# ASUS ENGTX460 DirectCU 1 GB



## W1zzard (Sep 8, 2010)

As the names suggests, the ASUS ENGTX460 DirectCU comes with an ASUS DirectCu thermal solution. It also features increased clock speeds of 775 MHz core and 1000 MHz memory which result in about 10% real life improvement. What makes this card really attractive is the low price of $229 which is the same as you would pay for the plain NVIDIA reference design.

*Show full review*


----------



## arnoo1 (Sep 9, 2010)

wow wizz, you review a lot of gtx 460's, offcourse it is a impressive card but, maybe more gtx470's
and it's time for dual gpu gtx4** card and  a better remake of the gtx470 like gtx275, that's a better version of gtx260

but any way, great review!!


----------



## Eva01Master (Sep 9, 2010)

Nice review Wizz, that Asus cooler looks sharp, but I'm still more impressed with MSI's Twin Frozr II.


----------



## wolf (Sep 9, 2010)

wow bloddy excellent to see a non reference cooler and overclock out of the box at the same price as a standard 1gb card. like you say it makes it the more attractive than even a 768mb card from a value perspective.

I have a feeling Nvidia shouldhave chosen slightly higher clockspeeds for the 1024mb card, just to separate the cards more for what you pay. something mild like 750 core 1500 shaders wouldhave done the trick, then again I bet they love how overclockable it is, becuase they are selling insanely.

EDIT: I also just noticed that nothing in ATi's current lineup beats this card for price vs performance! thats a testament to GF104 alright. Fermi done right.


----------



## a_ump (Sep 9, 2010)

wolf said:


> wow bloddy excellent to see a non reference cooler and overclock out of the box at the same price as a standard 1gb card. like you say it makes it the more attractive than even a 768mb card from a value perspective.
> 
> I have a feeling Nvidia shouldhave chosen slightly higher clockspeeds for the 1024mb card, just to separate the cards more for what you pay. something mild like 750 core 1500 shaders wouldhave done the trick, then again I bet they love how overclockable it is, becuase they are selling insanely.
> 
> EDIT: I also just noticed that nothing in ATi's current lineup beats this card for price vs performance! thats a testament to GF104 alright. Fermi done right.

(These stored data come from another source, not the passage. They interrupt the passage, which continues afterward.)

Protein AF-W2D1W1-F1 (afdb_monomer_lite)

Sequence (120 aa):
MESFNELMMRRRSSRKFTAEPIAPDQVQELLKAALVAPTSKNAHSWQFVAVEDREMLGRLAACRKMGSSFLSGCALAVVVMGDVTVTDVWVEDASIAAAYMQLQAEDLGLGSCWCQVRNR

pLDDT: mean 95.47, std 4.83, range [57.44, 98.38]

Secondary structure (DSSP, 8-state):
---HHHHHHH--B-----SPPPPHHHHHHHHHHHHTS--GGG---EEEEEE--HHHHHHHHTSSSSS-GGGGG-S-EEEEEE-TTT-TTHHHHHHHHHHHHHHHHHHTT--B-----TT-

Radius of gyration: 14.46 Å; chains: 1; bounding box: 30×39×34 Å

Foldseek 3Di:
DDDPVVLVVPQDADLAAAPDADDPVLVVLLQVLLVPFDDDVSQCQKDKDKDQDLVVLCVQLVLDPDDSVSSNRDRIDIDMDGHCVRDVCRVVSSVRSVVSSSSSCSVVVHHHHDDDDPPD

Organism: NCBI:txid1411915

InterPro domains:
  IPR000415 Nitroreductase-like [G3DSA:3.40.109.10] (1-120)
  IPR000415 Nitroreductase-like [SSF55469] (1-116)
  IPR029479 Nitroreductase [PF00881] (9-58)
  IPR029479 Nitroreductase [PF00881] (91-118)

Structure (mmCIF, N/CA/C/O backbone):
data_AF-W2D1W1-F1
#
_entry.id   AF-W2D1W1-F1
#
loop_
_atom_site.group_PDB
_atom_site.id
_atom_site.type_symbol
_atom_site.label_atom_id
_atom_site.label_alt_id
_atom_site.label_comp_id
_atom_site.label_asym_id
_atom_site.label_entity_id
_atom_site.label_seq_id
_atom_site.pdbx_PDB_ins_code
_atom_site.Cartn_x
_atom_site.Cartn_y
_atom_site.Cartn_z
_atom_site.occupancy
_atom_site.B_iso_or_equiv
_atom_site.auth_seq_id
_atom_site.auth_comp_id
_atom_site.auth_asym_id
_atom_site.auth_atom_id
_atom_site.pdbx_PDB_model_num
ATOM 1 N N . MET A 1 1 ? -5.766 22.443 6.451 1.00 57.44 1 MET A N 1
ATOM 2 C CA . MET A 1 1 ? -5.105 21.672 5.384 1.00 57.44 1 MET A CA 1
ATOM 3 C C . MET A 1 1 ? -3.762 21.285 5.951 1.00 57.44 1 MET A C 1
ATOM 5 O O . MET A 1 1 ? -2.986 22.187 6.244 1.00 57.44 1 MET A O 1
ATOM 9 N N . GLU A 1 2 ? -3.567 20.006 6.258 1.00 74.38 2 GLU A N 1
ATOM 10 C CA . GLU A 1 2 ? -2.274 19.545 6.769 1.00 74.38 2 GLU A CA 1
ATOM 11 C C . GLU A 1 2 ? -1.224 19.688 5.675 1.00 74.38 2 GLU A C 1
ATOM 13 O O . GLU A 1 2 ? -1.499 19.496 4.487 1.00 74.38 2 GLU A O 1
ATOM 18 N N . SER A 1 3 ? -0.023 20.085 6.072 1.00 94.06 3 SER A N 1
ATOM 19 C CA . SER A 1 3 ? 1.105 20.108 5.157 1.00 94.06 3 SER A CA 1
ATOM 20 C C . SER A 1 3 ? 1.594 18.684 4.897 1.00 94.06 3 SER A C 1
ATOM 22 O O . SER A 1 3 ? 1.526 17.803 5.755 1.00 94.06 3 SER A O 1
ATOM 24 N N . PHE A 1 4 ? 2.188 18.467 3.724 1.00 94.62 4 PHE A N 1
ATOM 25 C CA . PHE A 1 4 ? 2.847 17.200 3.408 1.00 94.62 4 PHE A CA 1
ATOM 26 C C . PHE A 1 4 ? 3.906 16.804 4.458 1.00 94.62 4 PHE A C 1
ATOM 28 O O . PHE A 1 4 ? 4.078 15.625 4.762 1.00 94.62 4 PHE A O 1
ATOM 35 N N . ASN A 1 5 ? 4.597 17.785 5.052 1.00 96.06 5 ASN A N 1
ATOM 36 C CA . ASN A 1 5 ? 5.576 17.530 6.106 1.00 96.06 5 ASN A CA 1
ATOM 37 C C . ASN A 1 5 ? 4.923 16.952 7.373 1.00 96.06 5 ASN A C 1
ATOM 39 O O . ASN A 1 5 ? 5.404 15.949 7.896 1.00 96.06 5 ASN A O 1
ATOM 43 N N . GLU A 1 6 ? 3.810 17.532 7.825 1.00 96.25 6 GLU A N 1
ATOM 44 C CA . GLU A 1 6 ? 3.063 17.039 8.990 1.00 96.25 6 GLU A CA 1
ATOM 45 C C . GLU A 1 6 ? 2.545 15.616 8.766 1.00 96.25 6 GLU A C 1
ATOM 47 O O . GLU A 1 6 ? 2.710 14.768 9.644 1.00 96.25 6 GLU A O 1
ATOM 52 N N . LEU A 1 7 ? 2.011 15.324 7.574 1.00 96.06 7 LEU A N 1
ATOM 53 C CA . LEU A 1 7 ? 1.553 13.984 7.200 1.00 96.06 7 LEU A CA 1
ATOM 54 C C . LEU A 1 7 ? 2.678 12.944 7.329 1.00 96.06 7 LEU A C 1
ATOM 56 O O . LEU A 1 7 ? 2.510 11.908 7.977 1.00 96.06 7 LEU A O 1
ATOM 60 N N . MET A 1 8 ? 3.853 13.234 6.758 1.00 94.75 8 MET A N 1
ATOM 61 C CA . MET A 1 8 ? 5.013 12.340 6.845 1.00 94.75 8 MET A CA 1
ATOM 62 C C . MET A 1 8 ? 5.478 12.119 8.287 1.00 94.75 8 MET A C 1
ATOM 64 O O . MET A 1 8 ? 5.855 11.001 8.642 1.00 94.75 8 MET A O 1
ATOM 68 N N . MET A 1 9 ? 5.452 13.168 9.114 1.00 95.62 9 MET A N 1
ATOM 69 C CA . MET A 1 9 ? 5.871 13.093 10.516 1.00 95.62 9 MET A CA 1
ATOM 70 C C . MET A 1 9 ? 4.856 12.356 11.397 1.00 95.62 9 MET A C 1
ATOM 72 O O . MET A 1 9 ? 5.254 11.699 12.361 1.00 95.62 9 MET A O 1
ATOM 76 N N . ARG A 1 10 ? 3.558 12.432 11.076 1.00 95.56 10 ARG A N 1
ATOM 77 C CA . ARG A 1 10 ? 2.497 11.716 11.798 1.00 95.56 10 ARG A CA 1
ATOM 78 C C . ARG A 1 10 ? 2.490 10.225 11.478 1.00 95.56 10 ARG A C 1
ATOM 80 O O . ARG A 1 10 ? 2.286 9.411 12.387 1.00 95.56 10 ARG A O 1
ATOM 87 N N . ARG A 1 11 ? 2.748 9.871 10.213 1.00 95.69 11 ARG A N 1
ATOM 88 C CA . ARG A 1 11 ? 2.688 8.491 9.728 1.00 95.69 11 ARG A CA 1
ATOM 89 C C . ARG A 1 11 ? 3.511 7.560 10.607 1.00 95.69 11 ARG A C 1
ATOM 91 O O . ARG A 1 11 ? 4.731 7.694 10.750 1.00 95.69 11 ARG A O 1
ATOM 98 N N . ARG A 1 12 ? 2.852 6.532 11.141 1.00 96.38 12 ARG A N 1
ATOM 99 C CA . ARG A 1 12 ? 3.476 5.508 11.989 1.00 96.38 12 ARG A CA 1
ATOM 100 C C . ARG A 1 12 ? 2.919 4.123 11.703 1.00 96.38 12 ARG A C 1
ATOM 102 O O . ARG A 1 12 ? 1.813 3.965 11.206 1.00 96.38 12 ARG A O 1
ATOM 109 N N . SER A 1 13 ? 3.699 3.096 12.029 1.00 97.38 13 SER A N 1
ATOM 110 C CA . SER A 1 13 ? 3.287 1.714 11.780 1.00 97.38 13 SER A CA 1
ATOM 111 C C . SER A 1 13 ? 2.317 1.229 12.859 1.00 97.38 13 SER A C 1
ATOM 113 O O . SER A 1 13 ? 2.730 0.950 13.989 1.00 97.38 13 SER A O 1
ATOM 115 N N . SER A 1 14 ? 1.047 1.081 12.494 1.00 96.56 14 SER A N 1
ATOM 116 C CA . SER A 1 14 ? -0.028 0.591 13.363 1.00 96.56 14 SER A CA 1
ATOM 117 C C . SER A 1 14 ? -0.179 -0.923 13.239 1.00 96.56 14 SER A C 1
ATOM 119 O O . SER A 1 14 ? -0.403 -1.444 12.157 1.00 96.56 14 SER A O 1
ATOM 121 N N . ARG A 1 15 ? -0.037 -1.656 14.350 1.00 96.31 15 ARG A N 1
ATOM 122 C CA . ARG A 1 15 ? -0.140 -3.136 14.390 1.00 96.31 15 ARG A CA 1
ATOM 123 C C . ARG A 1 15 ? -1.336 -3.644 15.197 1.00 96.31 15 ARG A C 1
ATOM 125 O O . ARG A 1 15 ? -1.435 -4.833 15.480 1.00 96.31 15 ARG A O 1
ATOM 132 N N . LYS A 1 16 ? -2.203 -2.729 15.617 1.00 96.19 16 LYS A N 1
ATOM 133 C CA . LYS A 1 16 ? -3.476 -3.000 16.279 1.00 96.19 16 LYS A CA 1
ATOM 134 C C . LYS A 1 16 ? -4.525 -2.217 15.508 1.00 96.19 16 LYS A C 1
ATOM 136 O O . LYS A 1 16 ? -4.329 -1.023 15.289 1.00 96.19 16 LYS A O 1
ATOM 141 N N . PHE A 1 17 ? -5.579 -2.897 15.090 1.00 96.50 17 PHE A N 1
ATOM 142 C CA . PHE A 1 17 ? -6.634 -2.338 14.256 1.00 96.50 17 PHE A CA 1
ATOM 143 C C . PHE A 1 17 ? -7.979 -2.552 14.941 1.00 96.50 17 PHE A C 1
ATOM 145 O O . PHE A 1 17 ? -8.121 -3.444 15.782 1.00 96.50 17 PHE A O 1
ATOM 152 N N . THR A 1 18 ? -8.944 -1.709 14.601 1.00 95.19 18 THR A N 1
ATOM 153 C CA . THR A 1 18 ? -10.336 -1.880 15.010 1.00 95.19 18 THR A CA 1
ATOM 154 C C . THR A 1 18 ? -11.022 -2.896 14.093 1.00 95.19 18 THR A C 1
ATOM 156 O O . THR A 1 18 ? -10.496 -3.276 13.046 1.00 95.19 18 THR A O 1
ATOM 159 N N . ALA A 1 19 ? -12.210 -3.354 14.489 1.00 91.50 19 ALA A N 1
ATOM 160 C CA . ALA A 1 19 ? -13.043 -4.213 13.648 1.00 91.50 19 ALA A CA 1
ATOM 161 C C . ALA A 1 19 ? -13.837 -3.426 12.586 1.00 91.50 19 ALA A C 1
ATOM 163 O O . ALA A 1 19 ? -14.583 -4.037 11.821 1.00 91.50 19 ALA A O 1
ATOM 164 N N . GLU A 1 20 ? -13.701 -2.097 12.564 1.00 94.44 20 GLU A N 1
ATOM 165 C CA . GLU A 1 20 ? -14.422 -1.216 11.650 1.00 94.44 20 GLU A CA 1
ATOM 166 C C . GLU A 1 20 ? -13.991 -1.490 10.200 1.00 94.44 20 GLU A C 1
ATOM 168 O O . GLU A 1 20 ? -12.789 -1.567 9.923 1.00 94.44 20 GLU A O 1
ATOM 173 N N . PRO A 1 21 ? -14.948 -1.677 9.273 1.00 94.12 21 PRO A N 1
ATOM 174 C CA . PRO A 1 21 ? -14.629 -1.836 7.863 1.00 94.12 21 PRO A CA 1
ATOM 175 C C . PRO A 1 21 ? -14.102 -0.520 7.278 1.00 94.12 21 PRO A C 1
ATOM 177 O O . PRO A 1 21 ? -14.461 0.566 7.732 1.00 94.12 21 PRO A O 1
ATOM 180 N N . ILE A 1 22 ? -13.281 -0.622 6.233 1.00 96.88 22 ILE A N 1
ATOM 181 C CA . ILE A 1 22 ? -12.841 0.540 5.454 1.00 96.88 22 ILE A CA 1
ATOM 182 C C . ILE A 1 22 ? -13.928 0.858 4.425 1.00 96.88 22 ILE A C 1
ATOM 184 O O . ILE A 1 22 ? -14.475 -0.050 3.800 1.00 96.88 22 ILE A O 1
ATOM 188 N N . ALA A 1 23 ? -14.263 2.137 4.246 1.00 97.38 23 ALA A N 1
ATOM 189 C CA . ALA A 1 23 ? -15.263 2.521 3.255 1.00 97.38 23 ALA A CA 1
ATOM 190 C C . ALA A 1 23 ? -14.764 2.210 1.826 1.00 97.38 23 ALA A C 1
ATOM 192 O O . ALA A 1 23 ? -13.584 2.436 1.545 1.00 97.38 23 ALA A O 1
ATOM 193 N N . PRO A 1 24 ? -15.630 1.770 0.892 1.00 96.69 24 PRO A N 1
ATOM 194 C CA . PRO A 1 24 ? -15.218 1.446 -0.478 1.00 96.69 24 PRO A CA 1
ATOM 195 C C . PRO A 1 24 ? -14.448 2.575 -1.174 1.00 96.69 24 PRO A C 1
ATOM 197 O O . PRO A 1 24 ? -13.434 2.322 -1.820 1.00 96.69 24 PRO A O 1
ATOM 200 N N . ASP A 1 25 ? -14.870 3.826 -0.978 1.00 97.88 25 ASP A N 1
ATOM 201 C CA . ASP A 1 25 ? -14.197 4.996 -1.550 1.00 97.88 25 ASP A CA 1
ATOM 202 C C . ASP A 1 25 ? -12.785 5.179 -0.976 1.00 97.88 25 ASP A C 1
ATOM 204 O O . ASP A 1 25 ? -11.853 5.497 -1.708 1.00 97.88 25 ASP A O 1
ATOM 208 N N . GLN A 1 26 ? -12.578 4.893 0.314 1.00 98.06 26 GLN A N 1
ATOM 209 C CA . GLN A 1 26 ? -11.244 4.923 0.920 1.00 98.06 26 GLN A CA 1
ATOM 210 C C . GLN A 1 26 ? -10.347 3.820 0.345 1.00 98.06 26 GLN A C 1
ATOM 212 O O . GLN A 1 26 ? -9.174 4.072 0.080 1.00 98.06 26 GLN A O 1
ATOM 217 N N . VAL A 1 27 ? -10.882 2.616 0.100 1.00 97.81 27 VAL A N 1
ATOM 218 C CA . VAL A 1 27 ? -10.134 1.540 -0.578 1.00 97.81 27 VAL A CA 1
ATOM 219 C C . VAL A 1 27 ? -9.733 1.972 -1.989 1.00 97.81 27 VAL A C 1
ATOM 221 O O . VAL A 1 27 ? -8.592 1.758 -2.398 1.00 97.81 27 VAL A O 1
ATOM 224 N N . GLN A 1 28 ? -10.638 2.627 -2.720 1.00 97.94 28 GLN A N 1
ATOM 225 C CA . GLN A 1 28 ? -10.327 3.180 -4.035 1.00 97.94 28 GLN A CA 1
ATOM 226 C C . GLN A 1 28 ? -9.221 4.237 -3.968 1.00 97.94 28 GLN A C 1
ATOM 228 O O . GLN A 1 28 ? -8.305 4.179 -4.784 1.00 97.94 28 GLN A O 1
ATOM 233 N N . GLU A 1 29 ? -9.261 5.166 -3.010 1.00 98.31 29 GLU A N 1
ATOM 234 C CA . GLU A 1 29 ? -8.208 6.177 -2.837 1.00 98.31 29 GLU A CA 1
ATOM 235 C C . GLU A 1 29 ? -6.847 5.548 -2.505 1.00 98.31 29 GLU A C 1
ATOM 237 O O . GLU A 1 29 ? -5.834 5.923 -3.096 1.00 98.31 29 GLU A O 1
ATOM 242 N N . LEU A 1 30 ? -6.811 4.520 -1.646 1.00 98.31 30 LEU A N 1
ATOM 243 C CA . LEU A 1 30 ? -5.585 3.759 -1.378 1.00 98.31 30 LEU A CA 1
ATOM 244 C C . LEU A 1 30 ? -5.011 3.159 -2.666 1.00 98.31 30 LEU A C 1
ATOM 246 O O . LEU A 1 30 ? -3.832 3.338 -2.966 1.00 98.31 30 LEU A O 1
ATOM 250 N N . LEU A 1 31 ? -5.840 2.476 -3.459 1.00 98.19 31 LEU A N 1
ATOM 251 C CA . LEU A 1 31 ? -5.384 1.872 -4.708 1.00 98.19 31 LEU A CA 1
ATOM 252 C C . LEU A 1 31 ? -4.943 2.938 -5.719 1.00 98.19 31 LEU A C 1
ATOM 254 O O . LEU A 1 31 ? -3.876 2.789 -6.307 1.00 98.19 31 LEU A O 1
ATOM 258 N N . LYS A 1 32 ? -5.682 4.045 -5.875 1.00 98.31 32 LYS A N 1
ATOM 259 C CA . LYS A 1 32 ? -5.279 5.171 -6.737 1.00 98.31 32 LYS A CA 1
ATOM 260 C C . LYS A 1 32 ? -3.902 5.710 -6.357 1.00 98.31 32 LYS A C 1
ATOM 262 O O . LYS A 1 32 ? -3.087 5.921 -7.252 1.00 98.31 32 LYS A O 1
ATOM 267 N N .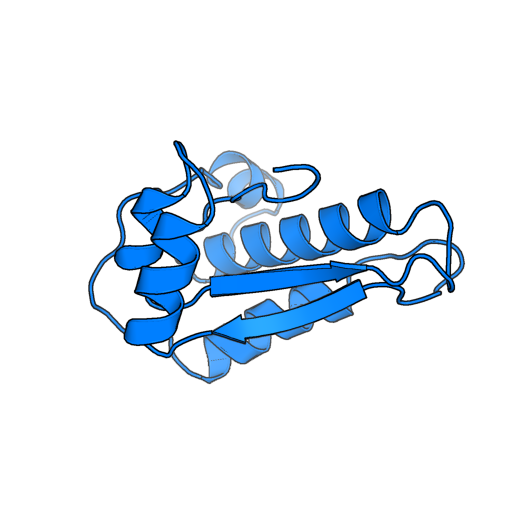 ALA A 1 33 ? -3.613 5.866 -5.062 1.00 98.31 33 ALA A N 1
ATOM 268 C CA . ALA A 1 33 ? -2.298 6.302 -4.593 1.00 98.31 33 ALA A CA 1
ATOM 269 C C . ALA A 1 33 ? -1.175 5.351 -5.045 1.00 98.31 33 ALA A C 1
ATOM 271 O O . ALA A 1 33 ? -0.104 5.806 -5.443 1.00 98.31 33 ALA A O 1
ATOM 272 N N . ALA A 1 34 ? -1.425 4.039 -5.056 1.00 97.94 34 ALA A N 1
ATOM 273 C CA . ALA A 1 34 ? -0.480 3.063 -5.596 1.00 97.94 34 ALA A CA 1
ATOM 274 C C . ALA A 1 34 ? -0.302 3.195 -7.119 1.00 97.94 34 ALA A C 1
ATOM 276 O O . ALA A 1 34 ? 0.820 3.119 -7.614 1.00 97.94 34 ALA A O 1
ATOM 277 N N . LEU A 1 35 ? -1.397 3.413 -7.860 1.00 97.50 35 LEU A N 1
ATOM 278 C CA . LEU A 1 35 ? -1.389 3.512 -9.326 1.00 97.50 35 LEU A CA 1
ATOM 279 C C . LEU A 1 35 ? -0.629 4.747 -9.841 1.00 97.50 35 LEU A C 1
ATOM 281 O O . LEU A 1 35 ? -0.053 4.691 -10.926 1.00 97.50 35 LEU A O 1
ATOM 285 N N . VAL A 1 36 ? -0.621 5.850 -9.081 1.00 97.62 36 VAL A N 1
ATOM 286 C CA . VAL A 1 36 ? 0.101 7.090 -9.438 1.00 97.62 36 VAL A CA 1
ATOM 287 C C . VAL A 1 36 ? 1.560 7.106 -8.975 1.00 97.62 36 VAL A C 1
ATOM 289 O O . VAL A 1 36 ? 2.283 8.063 -9.257 1.00 97.62 36 VAL A O 1
ATOM 292 N N . ALA A 1 37 ? 2.007 6.074 -8.257 1.00 97.50 37 ALA A N 1
ATOM 293 C CA . ALA A 1 37 ? 3.387 5.975 -7.813 1.00 97.50 37 ALA A CA 1
ATOM 294 C C . ALA A 1 37 ? 4.346 5.875 -9.017 1.00 97.50 37 ALA A C 1
ATOM 296 O O . ALA A 1 37 ? 4.052 5.163 -9.986 1.00 97.50 37 ALA A O 1
ATOM 297 N N . PRO A 1 38 ? 5.505 6.560 -8.980 1.00 97.44 38 PRO A N 1
ATOM 298 C CA . PRO A 1 38 ? 6.459 6.511 -10.076 1.00 97.44 38 PRO A CA 1
ATOM 299 C C . PRO A 1 38 ? 7.041 5.104 -10.221 1.00 97.44 38 PRO A C 1
ATOM 301 O O . PRO A 1 38 ? 7.266 4.406 -9.233 1.00 97.44 38 PRO A O 1
ATOM 304 N N . THR A 1 39 ? 7.321 4.715 -11.464 1.00 97.50 39 THR A N 1
ATOM 305 C CA . THR A 1 39 ? 7.970 3.440 -11.785 1.00 97.50 39 THR A CA 1
ATOM 306 C C . THR A 1 39 ? 9.119 3.644 -12.757 1.00 97.50 39 THR A C 1
ATOM 308 O O . THR A 1 39 ? 9.111 4.570 -13.579 1.00 97.50 39 THR A O 1
ATOM 311 N N . SER A 1 40 ? 10.123 2.774 -12.678 1.00 96.25 40 SER A N 1
ATOM 312 C CA . SER A 1 40 ? 11.241 2.783 -13.618 1.00 96.25 40 SER A CA 1
ATOM 313 C C . SER A 1 40 ? 10.733 2.663 -15.052 1.00 96.25 40 SER A C 1
ATOM 315 O O . SER A 1 40 ? 9.965 1.759 -15.379 1.00 96.25 40 SER A O 1
ATOM 317 N N . LYS A 1 41 ? 11.140 3.604 -15.913 1.00 95.88 41 LYS A N 1
ATOM 318 C CA . LYS A 1 41 ? 10.739 3.672 -17.332 1.00 95.88 41 LYS A CA 1
ATOM 319 C C . LYS A 1 41 ? 9.216 3.636 -17.559 1.00 95.88 41 LYS A C 1
ATOM 321 O O . LYS A 1 41 ? 8.785 3.248 -18.640 1.00 95.88 41 LYS A O 1
ATOM 326 N N . ASN A 1 42 ? 8.417 4.042 -16.566 1.00 95.75 42 ASN A N 1
ATOM 327 C CA . ASN A 1 42 ? 6.956 3.948 -16.604 1.00 95.75 42 ASN A CA 1
ATOM 328 C C . ASN A 1 42 ? 6.455 2.515 -16.896 1.00 95.75 42 ASN A C 1
ATOM 330 O O . ASN A 1 42 ? 5.511 2.317 -17.659 1.00 95.75 42 ASN A O 1
ATOM 334 N N . ALA A 1 43 ? 7.144 1.505 -16.355 1.00 95.69 43 ALA A N 1
ATOM 335 C CA . ALA A 1 43 ? 6.909 0.104 -16.690 1.00 95.69 43 ALA A CA 1
ATOM 336 C C . ALA A 1 43 ? 5.706 -0.520 -15.966 1.00 95.69 43 ALA A C 1
ATOM 338 O O . ALA A 1 43 ? 5.198 -1.535 -16.430 1.00 95.69 43 ALA A O 1
ATOM 339 N N . HIS A 1 44 ? 5.259 0.062 -14.844 1.00 95.25 44 HIS A N 1
ATOM 340 C CA . HIS A 1 44 ? 4.125 -0.447 -14.057 1.00 95.25 44 HIS A CA 1
ATOM 341 C C . HIS A 1 44 ? 4.241 -1.945 -13.726 1.00 95.25 44 HIS A C 1
ATOM 343 O O . HIS A 1 44 ? 3.298 -2.712 -13.887 1.00 95.25 44 HIS A O 1
ATOM 349 N N . SER A 1 45 ? 5.421 -2.364 -13.260 1.00 95.06 45 SER A N 1
ATOM 350 C CA . SER A 1 45 ? 5.719 -3.770 -12.965 1.00 95.06 45 SER A CA 1
ATOM 351 C C . SER A 1 45 ? 4.952 -4.331 -11.765 1.00 95.06 45 SER A C 1
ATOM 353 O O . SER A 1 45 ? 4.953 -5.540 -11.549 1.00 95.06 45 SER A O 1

that's somewhat true. tho you have to remember that w1z's perf/dollar graph is based on the HD 5850 being $310, whereas on newegg you can get em for $259-269. So if you plug that price in for HD 5850 i bet it's perf/dollar would be very close to the GTX 460's.


----------



## caleb (Sep 10, 2010)

Thanks for adding the BC2 benchmarks I was really waiting for these.

Is there any chance on a 460vs470 head to head comparison ?


----------



## MoonPig (Sep 10, 2010)

Is there really any point in 10 GTX460 reviews? There's hardly a difference...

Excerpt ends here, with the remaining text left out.